### MATERIAL PROVIDED:

* * * * * * * * *

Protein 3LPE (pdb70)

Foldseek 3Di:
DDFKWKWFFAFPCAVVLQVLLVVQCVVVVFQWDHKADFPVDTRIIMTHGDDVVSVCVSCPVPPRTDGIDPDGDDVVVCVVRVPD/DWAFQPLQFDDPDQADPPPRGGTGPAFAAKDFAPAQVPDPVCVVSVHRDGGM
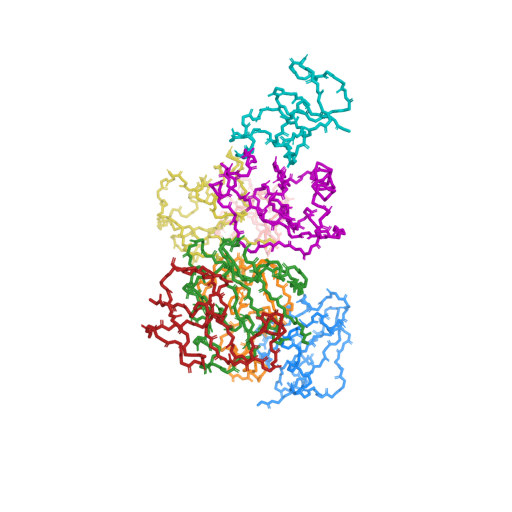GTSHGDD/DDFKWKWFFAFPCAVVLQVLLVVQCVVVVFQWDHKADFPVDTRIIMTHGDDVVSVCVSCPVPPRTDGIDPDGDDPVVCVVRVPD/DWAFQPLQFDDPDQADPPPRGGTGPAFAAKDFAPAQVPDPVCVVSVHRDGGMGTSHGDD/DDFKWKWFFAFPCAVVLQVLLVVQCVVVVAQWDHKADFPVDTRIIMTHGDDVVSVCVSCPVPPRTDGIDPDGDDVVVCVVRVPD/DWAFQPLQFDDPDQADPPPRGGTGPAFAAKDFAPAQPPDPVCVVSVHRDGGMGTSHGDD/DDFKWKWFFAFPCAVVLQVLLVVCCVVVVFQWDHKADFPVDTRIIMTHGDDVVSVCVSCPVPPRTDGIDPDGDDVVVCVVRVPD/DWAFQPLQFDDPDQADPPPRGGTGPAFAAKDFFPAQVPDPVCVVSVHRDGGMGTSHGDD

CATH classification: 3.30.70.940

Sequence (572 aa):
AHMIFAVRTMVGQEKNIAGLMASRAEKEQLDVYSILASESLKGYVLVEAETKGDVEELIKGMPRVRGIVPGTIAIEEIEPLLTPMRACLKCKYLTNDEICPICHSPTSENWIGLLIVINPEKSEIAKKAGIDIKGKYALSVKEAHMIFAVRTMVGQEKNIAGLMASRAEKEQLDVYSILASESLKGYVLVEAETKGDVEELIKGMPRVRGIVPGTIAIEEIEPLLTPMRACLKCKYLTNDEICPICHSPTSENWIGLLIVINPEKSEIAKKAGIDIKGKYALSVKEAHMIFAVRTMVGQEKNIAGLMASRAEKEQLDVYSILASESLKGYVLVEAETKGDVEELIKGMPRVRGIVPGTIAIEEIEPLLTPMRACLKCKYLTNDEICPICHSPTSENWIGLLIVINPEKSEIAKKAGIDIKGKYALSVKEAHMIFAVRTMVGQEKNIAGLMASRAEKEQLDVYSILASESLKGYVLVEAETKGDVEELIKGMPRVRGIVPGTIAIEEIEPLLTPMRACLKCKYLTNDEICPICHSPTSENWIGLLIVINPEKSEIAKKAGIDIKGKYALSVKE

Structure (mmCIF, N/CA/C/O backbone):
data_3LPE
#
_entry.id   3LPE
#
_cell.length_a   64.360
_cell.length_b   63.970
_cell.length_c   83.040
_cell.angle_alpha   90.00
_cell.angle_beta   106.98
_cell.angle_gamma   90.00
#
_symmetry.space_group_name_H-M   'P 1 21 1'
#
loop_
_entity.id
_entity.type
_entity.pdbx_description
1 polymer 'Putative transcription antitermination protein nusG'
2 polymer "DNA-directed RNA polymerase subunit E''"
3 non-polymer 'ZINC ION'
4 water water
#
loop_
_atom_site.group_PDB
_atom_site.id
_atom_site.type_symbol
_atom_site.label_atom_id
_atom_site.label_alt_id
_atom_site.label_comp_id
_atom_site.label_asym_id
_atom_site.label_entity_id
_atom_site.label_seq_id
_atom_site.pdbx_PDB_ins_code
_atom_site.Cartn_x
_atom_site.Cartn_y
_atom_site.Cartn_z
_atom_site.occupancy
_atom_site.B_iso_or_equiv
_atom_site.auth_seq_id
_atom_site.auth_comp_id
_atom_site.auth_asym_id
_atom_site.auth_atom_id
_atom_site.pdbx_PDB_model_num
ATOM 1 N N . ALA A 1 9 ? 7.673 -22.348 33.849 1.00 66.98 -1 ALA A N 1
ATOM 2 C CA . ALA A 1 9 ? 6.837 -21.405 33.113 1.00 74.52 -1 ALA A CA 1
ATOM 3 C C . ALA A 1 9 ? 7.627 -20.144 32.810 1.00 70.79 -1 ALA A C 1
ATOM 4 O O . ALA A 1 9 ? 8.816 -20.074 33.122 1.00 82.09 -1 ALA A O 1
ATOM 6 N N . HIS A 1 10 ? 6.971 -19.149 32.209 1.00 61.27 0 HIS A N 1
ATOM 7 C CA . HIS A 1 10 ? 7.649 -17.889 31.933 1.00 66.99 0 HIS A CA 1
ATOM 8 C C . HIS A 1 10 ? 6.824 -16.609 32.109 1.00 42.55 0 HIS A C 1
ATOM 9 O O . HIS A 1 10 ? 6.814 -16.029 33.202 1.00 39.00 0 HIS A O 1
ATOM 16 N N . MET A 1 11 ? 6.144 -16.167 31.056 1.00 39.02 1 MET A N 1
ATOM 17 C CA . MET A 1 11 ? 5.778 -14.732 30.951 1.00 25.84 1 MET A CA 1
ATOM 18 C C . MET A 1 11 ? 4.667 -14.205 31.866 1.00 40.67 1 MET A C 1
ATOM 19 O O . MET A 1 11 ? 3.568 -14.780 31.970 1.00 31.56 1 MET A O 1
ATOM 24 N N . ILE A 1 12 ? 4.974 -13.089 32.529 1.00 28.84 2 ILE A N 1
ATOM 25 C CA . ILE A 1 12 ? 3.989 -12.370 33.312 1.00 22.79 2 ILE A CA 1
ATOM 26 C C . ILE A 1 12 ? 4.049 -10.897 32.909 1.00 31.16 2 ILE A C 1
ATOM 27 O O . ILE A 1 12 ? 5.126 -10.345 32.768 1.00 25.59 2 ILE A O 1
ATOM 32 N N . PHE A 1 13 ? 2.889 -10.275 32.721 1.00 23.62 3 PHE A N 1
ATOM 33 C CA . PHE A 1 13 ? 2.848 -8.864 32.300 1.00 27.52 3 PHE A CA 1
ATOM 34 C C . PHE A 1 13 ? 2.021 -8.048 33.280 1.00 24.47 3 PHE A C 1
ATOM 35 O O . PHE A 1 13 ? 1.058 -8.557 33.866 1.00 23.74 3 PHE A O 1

* * * * * * * * *

### YOUR TASK:
Omit the pictures and print the listing exactly.

### ANSWER TO THE PROBLEM:
Protein 3LPE (pdb70)

Foldseek 3Di:
DDFKWKWFFAFPCAVVLQVLLVVQCVVVVFQWDHKADFPVDTRIIMTHGDDVVSVCVSCPVPPRTDGIDPDGDDVVVCVVRVPD/DWAFQPLQFDDPDQADPPPRGGTGPAFAAKDFAPAQVPDPVCVVSVHRDGGM
GTSHGDD/DDFKWKWFFAFPCAVVLQVLLVVQCVVVVFQWDHKADFPVDTRIIMTHGDDVVSVCVSCPVPPRTDGIDPDGDDPVVCVVRVPD/DWAFQPLQFDDPDQADPPPRGGTGPAFAAKDFAPAQVPDPVCVVSVHRDGGMGTSHGDD/DDFKWKWFFAFPCAVVLQVLLVVQCVVVVAQWDHKADFPVDTRIIMTHGDDVVSVCVSCPVPPRTDGIDPDGDDVVVCVVRVPD/DWAFQPLQFDDPDQADPPPRGGTGPAFAAKDFAPAQPPDPVCVVSVHRDGGMGTSHGDD/DDFKWKWFFAFPCAVVLQVLLVVCCVVVVFQWDHKADFPVDTRIIMTHGDDVVSVCVSCPVPPRTDGIDPDGDDVVVCVVRVPD/DWAFQPLQFDDPDQADPPPRGGTGPAFAAKDFFPAQVPDPVCVVSVHRDGGMGTSHGDD

CATH classification: 3.30.70.940

Sequence (572 aa):
AHMIFAVRTMVGQEKNIAGLMASRAEKEQLDVYSILASESLKGYVLVEAETKGDVEELIKGMPRVRGIVPGTIAIEEIEPLLTPMRACLKCKYLTNDEICPICHSPTSENWIGLLIVINPEKSEIAKKAGIDIKGKYALSVKEAHMIFAVRTMVGQEKNIAGLMASRAEKEQLDVYSILASESLKGYVLVEAETKGDVEELIKGMPRVRGIVPGTIAIEEIEPLLTPMRACLKCKYLTNDEICPICHSPTSENWIGLLIVINPEKSEIAKKAGIDIKGKYALSVKEAHMIFAVRTMVGQEKNIAGLMASRAEKEQLDVYSILASESLKGYVLVEAETKGDVEELIKGMPRVRGIVPGTIAIEEIEPLLTPMRACLKCKYLTNDEICPICHSPTSENWIGLLIVINPEKSEIAKKAGIDIKGKYALSVKEAHMIFAVRTMVGQEKNIAGLMASRAEKEQLDVYSILASESLKGYVLVEAETKGDVEELIKGMPRVRGIVPGTIAIEEIEPLLTPMRACLKCKYLTNDEICPICHSPTSENWIGLLIVINPEKSEIAKKAGIDIKGKYALSVKE

Structure (mmCIF, N/CA/C/O backbone):
data_3LPE
#
_entry.id   3LPE
#
_cell.length_a   64.360
_cell.length_b   63.970
_cell.length_c   83.040
_cell.angle_alpha   90.00
_cell.angle_beta   106.98
_cell.angle_gamma   90.00
#
_symmetry.space_group_name_H-M   'P 1 21 1'
#
loop_
_entity.id
_entity.type
_entity.pdbx_description
1 polymer 'Putative transcription antitermination protein nusG'
2 polymer "DNA-directed RNA polymerase subunit E''"
3 non-polymer 'ZINC ION'
4 water water
#
loop_
_atom_site.group_PDB
_atom_site.id
_atom_site.type_symbol
_atom_site.label_atom_id
_atom_site.label_alt_id
_atom_site.label_comp_id
_atom_site.label_asym_id
_atom_site.label_entity_id
_atom_site.label_seq_id
_atom_site.pdbx_PDB_ins_code
_atom_site.Cartn_x
_atom_site.Cartn_y
_atom_site.Cartn_z
_atom_site.occupancy
_atom_site.B_iso_or_equiv
_atom_site.auth_seq_id
_atom_site.auth_comp_id
_atom_site.auth_asym_id
_atom_site.auth_atom_id
_atom_site.pdbx_PDB_model_num
ATOM 1 N N . ALA A 1 9 ? 7.673 -22.348 33.849 1.00 66.98 -1 ALA A N 1
ATOM 2 C CA . ALA A 1 9 ? 6.837 -21.405 33.113 1.00 74.52 -1 ALA A CA 1
ATOM 3 C C . ALA A 1 9 ? 7.627 -20.144 32.810 1.00 70.79 -1 ALA A C 1
ATOM 4 O O . ALA A 1 9 ? 8.816 -20.074 33.122 1.00 82.09 -1 ALA A O 1
ATOM 6 N N . HIS A 1 10 ? 6.971 -19.149 32.209 1.00 61.27 0 HIS A N 1
ATOM 7 C CA . HIS A 1 10 ? 7.649 -17.889 31.933 1.00 66.99 0 HIS A CA 1
ATOM 8 C C . HIS A 1 10 ? 6.824 -16.609 32.109 1.00 42.55 0 HIS A C 1
ATOM 9 O O . HIS A 1 10 ? 6.814 -16.029 33.202 1.00 39.00 0 HIS A O 1
ATOM 16 N N . MET A 1 11 ? 6.144 -16.167 31.056 1.00 39.02 1 MET A N 1
ATOM 17 C CA . MET A 1 11 ? 5.778 -14.732 30.951 1.00 25.84 1 MET A CA 1
ATOM 18 C C . MET A 1 11 ? 4.667 -14.205 31.866 1.00 40.67 1 MET A C 1
ATOM 19 O O . MET A 1 11 ? 3.568 -14.780 31.970 1.00 31.56 1 MET A O 1
ATOM 24 N N . ILE A 1 12 ? 4.974 -13.089 32.529 1.00 28.84 2 ILE A N 1
ATOM 25 C CA . ILE A 1 12 ? 3.989 -12.370 33.312 1.00 22.79 2 ILE A CA 1
ATOM 26 C C . ILE A 1 12 ? 4.049 -10.897 32.909 1.00 31.16 2 ILE A C 1
ATOM 27 O O . ILE A 1 12 ? 5.126 -10.345 32.768 1.00 25.59 2 ILE A O 1
ATOM 32 N N . PHE A 1 13 ? 2.889 -10.275 32.721 1.00 23.62 3 PHE A N 1
ATOM 33 C CA . PHE A 1 13 ? 2.848 -8.864 32.300 1.00 27.52 3 PHE A CA 1
ATOM 34 C C . PHE A 1 13 ? 2.021 -8.048 33.280 1.00 24.47 3 PHE A C 1
ATOM 35 O O . PHE A 1 13 ? 1.058 -8.557 33.866 1.00 23.74 3 PHE A O 1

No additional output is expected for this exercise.